▸ **WHAT THE TASK ASKS**:
Start at the line that contains "ATOM 44 N N" in the listing below and extract every line through the last, exactly; leave pictures out.

▸ **MATERIAL PROVIDED**:

BEGIN

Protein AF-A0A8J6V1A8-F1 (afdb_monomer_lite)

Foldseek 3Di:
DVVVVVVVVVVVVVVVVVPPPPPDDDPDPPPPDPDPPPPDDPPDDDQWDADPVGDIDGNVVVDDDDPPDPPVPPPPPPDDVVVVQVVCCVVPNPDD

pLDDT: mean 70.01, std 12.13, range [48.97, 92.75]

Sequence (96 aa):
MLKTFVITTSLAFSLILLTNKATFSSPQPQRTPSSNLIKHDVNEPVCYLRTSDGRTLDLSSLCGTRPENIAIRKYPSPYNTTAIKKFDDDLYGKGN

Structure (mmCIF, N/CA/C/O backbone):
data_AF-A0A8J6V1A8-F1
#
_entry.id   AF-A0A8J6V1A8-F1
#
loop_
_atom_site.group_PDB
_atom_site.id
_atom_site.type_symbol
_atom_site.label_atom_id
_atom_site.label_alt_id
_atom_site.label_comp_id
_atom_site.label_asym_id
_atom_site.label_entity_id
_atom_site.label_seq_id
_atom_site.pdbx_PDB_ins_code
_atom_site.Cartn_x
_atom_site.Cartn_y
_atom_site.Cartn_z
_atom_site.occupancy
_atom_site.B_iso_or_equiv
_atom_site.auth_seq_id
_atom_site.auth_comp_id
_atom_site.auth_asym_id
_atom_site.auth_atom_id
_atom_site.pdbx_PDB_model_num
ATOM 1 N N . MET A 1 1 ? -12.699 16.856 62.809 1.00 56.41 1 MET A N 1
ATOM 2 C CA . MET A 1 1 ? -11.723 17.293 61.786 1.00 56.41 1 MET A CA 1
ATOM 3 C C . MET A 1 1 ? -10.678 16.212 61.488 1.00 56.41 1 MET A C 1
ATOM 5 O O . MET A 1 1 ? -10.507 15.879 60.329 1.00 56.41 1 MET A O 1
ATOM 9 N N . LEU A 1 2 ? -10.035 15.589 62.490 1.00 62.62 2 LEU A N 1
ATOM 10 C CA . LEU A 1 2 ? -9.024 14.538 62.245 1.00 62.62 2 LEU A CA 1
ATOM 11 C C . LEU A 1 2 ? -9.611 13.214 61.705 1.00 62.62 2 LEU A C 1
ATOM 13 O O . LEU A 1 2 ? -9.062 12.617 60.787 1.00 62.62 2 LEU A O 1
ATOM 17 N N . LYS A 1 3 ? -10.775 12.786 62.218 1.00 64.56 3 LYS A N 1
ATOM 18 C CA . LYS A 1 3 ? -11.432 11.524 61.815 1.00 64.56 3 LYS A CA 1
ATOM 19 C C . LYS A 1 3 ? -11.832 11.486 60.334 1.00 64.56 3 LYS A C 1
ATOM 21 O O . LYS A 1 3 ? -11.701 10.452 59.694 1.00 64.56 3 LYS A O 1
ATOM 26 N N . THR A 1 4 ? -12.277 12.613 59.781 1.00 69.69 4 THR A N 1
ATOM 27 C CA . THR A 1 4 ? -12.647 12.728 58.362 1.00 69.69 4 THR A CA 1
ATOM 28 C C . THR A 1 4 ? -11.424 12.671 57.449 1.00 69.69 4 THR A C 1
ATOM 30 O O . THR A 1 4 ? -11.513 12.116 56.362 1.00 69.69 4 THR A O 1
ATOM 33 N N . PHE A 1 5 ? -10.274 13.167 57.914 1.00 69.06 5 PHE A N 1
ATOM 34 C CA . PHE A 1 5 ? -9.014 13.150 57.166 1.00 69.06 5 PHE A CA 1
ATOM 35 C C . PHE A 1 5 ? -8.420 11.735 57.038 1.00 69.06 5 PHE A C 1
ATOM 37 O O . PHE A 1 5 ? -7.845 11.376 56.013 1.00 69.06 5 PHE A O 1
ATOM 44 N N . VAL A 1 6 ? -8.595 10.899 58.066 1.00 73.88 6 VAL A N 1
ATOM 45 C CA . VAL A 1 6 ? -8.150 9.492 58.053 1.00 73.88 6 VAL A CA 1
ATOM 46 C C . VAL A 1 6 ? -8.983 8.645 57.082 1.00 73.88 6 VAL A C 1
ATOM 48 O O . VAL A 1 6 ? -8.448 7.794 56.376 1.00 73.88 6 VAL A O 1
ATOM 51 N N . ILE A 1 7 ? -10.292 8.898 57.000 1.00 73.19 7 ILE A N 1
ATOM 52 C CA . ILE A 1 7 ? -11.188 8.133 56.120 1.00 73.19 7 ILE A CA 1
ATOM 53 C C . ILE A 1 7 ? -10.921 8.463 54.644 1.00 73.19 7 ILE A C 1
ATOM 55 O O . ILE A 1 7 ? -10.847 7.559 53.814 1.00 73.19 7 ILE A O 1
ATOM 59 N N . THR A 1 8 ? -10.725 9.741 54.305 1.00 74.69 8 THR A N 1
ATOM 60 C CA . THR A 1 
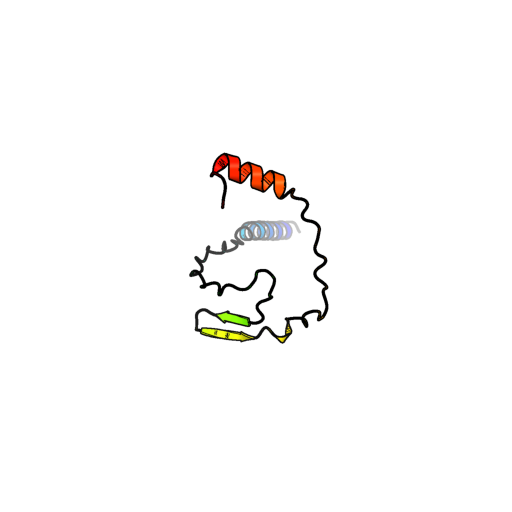8 ? -10.469 10.153 52.914 1.00 74.69 8 THR A CA 1
ATOM 61 C C . THR A 1 8 ? -9.120 9.657 52.396 1.00 74.69 8 THR A C 1
ATOM 63 O O . THR A 1 8 ? -9.025 9.223 51.249 1.00 74.69 8 THR A O 1
ATOM 66 N N . THR A 1 9 ? -8.087 9.657 53.241 1.00 75.06 9 THR A N 1
ATOM 67 C CA . THR A 1 9 ? -6.749 9.163 52.874 1.00 75.06 9 THR A CA 1
ATOM 68 C C . THR A 1 9 ? -6.717 7.644 52.686 1.00 75.06 9 THR A C 1
ATOM 70 O O . THR A 1 9 ? -6.137 7.164 51.713 1.00 75.06 9 THR A O 1
ATOM 73 N N . SER A 1 10 ? -7.410 6.886 53.542 1.00 73.69 10 SER A N 1
ATOM 74 C CA . SER A 1 10 ? -7.579 5.431 53.396 1.00 73.69 10 SER A CA 1
ATOM 75 C C . SER A 1 10 ? -8.277 5.048 52.084 1.00 73.69 10 SER A C 1
ATOM 77 O O . SER A 1 10 ? -7.842 4.125 51.384 1.00 73.69 10 SER A O 1
ATOM 79 N N . LEU A 1 11 ? -9.336 5.778 51.724 1.00 76.69 11 LEU A N 1
ATOM 80 C CA . LEU A 1 11 ? -10.103 5.515 50.509 1.00 76.69 11 LEU A CA 1
ATOM 81 C C . LEU A 1 11 ? -9.283 5.816 49.245 1.00 76.69 11 LEU A C 1
ATOM 83 O O . LEU A 1 11 ? -9.269 5.010 48.316 1.00 76.69 11 LEU A O 1
ATOM 87 N N . ALA A 1 12 ? -8.548 6.932 49.231 1.00 74.06 12 ALA A N 1
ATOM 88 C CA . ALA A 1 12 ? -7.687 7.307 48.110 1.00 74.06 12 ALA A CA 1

END

▸ **RESPONSE TO THIS EXERCISE**:
ATOM 44 N N . VAL A 1 6 ? -8.595 10.899 58.066 1.00 73.88 6 VAL A N 1
ATOM 45 C CA . VAL A 1 6 ? -8.150 9.492 58.053 1.00 73.88 6 VAL A CA 1
ATOM 46 C C . VAL A 1 6 ? -8.983 8.645 57.082 1.00 73.88 6 VAL A C 1
ATOM 48 O O . VAL A 1 6 ? -8.448 7.794 56.376 1.00 73.88 6 VAL A O 1
ATOM 51 N N . ILE A 1 7 ? -10.292 8.898 57.000 1.00 73.19 7 ILE A N 1
ATOM 52 C CA . ILE A 1 7 ? -11.188 8.133 56.120 1.00 73.19 7 ILE A CA 1
ATOM 53 C C . ILE A 1 7 ? -10.921 8.463 54.644 1.00 73.19 7 ILE A C 1
ATOM 55 O O . ILE A 1 7 ? -10.847 7.559 53.814 1.00 73.19 7 ILE A O 1
ATOM 59 N N . THR A 1 8 ? -10.725 9.741 54.305 1.00 74.69 8 THR A N 1
ATOM 60 C CA . THR A 1 
8 ? -10.469 10.153 52.914 1.00 74.69 8 THR A CA 1
ATOM 61 C C . THR A 1 8 ? -9.120 9.657 52.396 1.00 74.69 8 THR A C 1
ATOM 63 O O . THR A 1 8 ? -9.025 9.223 51.249 1.00 74.69 8 THR A O 1
ATOM 66 N N . THR A 1 9 ? -8.087 9.657 53.241 1.00 75.06 9 THR A N 1
ATOM 67 C CA . THR A 1 9 ? -6.749 9.163 52.874 1.00 75.06 9 THR A CA 1
ATOM 68 C C . THR A 1 9 ? -6.717 7.644 52.686 1.00 75.06 9 THR A C 1
ATOM 70 O O . THR A 1 9 ? -6.137 7.164 51.713 1.00 75.06 9 THR A O 1
ATOM 73 N N . SER A 1 10 ? -7.410 6.886 53.542 1.00 73.69 10 SER A N 1
ATOM 74 C CA . SER A 1 10 ? -7.579 5.431 53.396 1.00 73.69 10 SER A CA 1
ATOM 75 C C . SER A 1 10 ? -8.277 5.048 52.084 1.00 73.69 10 SER A C 1
ATOM 77 O O . SER A 1 10 ? -7.842 4.125 51.384 1.00 73.69 10 SER A O 1
ATOM 79 N N . LEU A 1 11 ? -9.336 5.778 51.724 1.00 76.69 11 LEU A N 1
ATOM 80 C CA . LEU A 1 11 ? -10.103 5.515 50.509 1.00 76.69 11 LEU A CA 1
ATOM 81 C C . LEU A 1 11 ? -9.283 5.816 49.245 1.00 76.69 11 LEU A C 1
ATOM 83 O O . LEU A 1 11 ? -9.269 5.010 48.316 1.00 76.69 11 LEU A O 1
ATOM 87 N N . ALA A 1 12 ? -8.548 6.932 49.231 1.00 74.06 12 ALA A N 1
ATOM 88 C CA . ALA A 1 12 ? -7.687 7.307 48.110 1.00 74.06 12 ALA A CA 1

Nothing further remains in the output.